While executing %_to_copy : [num_users=1] = call_function[target=torch.ops.aten._to_copy.default](args = (%mul,), kwargs = {dtype: torch.uint8, _itensor_to_tensor_meta: {<tensorrt_bindings.tensorrt.ITensor object at 0x7f3a1e94bc30>: ((1, 3, 5, 7), torch.float32, False, (105, 35, 7, 1), torch.contiguous_format, False, {}), <tensorrt_bindings.tensorrt.ITensor object at 0x7f3a20b3d3b0>: ((1, 3, 5, 7), torch.float32, False, (105, 35, 7, 1), torch.contiguous_format, False, {}), <tensorrt_bindings.tensorrt.ITensor object at 0x7f3a20aa39b0>: ((1, 3, 5, 7), torch.float32, False, (105, 35, 7, 1), torch.contiguous_format, False, {})}})
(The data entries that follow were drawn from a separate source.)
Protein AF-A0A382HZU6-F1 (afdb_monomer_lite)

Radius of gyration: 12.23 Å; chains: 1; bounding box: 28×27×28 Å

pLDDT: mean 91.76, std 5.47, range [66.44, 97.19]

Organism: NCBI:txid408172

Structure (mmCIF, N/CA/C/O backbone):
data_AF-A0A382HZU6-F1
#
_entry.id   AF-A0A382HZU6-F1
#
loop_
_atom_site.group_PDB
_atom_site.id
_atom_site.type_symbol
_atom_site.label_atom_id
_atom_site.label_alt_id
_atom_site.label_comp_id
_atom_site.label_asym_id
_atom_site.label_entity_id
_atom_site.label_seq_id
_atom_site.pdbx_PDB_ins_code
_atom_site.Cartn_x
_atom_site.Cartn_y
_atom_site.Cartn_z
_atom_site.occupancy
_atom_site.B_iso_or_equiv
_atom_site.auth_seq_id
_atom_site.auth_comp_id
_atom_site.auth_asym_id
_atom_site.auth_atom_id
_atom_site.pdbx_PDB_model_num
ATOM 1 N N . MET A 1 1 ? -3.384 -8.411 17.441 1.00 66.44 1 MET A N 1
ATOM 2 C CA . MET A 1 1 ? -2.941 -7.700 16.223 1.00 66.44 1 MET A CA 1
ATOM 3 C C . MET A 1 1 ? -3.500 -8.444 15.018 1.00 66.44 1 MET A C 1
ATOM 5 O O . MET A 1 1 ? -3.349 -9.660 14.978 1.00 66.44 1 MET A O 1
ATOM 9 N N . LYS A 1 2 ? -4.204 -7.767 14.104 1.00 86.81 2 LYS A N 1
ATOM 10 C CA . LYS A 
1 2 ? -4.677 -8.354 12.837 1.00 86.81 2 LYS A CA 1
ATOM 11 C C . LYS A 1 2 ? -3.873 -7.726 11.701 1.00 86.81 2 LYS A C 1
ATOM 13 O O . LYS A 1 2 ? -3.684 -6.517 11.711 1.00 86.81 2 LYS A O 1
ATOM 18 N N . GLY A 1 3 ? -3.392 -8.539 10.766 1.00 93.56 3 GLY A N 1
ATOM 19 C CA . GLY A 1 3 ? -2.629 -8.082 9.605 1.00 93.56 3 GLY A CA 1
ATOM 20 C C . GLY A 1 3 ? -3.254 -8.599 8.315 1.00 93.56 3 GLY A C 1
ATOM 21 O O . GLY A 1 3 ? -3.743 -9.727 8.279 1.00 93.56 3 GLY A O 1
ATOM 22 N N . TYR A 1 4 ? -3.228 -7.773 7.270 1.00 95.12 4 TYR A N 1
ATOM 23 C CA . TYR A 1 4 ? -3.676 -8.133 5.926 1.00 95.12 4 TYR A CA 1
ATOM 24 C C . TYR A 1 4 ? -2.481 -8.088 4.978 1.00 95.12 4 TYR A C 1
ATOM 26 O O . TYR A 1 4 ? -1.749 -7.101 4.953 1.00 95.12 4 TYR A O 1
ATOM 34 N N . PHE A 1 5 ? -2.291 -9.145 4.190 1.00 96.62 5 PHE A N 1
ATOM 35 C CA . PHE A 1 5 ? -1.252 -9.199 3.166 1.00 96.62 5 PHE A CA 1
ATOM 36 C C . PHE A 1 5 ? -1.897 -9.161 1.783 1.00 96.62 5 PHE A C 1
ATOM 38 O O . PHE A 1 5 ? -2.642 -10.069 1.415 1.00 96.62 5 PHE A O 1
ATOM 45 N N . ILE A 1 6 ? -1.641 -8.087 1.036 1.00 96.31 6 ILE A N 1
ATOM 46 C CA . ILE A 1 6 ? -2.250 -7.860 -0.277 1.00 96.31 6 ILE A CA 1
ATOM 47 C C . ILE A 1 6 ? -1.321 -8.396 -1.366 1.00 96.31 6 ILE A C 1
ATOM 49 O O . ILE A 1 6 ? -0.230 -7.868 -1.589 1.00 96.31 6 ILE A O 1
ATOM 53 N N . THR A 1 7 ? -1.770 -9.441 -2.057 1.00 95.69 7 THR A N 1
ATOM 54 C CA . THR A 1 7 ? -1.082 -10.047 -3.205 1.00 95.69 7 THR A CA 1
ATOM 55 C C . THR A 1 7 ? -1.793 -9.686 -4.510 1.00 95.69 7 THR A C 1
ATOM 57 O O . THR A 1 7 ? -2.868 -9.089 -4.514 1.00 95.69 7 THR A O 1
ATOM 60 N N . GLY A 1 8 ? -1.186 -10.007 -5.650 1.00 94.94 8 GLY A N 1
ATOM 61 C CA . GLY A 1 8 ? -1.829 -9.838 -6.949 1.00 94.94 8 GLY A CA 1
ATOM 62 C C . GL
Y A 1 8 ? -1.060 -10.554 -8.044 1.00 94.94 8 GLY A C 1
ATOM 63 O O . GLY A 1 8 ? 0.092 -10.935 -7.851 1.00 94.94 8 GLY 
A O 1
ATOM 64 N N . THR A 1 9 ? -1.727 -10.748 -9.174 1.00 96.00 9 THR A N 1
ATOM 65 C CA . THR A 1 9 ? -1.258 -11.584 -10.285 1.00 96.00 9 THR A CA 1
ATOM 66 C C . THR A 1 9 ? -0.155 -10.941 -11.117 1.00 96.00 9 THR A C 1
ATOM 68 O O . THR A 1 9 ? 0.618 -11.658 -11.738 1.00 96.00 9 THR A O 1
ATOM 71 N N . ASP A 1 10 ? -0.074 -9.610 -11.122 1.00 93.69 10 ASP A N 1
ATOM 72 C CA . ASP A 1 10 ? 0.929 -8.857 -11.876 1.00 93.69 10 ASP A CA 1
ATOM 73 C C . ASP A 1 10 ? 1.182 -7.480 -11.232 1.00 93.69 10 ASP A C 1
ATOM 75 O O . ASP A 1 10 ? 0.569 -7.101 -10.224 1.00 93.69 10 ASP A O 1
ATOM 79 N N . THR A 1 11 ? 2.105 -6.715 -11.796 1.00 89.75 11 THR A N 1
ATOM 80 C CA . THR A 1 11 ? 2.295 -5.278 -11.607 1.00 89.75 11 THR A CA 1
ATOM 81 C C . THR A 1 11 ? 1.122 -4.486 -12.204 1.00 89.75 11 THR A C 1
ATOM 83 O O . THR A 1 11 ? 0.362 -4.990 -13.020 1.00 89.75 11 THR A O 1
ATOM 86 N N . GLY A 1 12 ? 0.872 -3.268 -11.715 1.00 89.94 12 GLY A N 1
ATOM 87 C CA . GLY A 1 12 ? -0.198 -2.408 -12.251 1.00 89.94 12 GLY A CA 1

But actually tensorrt support this operation, if we convert to onnx then load onnx in tensorrt

To Reproduce

Steps to reproduce the behavior:

define a dummy model contain to()

import torch
from torch import nn
class dummy_t(nn.Module):
    def __init__(self) -> None:
        super().__init__()
    def forward(self, x: torch.Tensor):
        return x.clamp_(0, 1).mul_(255).to(dtype=torch.uint8)
xs = [torch.randn((1,3,5,7)).cuda()]
exported = torch.export.export(
    dummy_t().cuda(),
    args=tuple(xs)
)

run trt export, it will fail:

torch_tensorrt.dynamo.convert_module_to_trt_engine(
    exported,
    assume_dynamic_shape_support=False,
    inputs=tuple(xs),
    use_python_runtime=False,
    enabled_precisions={torch.float32},
    use_fast_partitioner=False,
    debug=True,
    min_block_size=1,
    require_full_compilation=True
)

run onnx->trt it works fine

from tempfile import NamedTemporaryFile
import onnx
import tensorrt as trt
from torch_tensorrt.dynamo.runtime import PythonTorchTensorRTModule
import io
output_names = ['output0']
input_names = ["x"]
with NamedTemporaryFile() as f:
    onnx_program = torch.onnx.export(
        dummy_t().cuda(),
        tuple(xs),
        f.name,
        verbose=False,
        opset_version=20,
        do_constant_folding=True,  # WARNING: DNN inference with torch>=1.12 may require do_constant_folding=False
        # https://github.com/pytorch/pytorch/issues/73843
        input_names=input_names,
        output_names=output_names,
        dynamo=False,
        training=torch.onnx.TrainingMode.EVAL # we can export trainable model!
    )
    model_onnx: onnx.ModelProto
    model_onnx = onnx.load(f.name)
workspace = 10*1024**2
trt_logger = trt.Logger(trt.Logger.INFO)
trt_logger.min_severity = trt.Logger.Severity.VERBOSE

builder = trt.Builder(trt_logger)
config = builder.create_builder_config()
config.set_memory_pool_limit(pool=trt.MemoryPoolType.WORKSPACE, pool_size=workspace)
flag = (1 << int(trt.NetworkDefinitionCreationFlag.EXPLICIT_BATCH))
network = builder.create_network(flag)
parser = trt.OnnxParser(network, trt_logger)
if not parser.parse(model_onnx.SerializeToString()):
    raise RuntimeError(f'failed to load ONNX model')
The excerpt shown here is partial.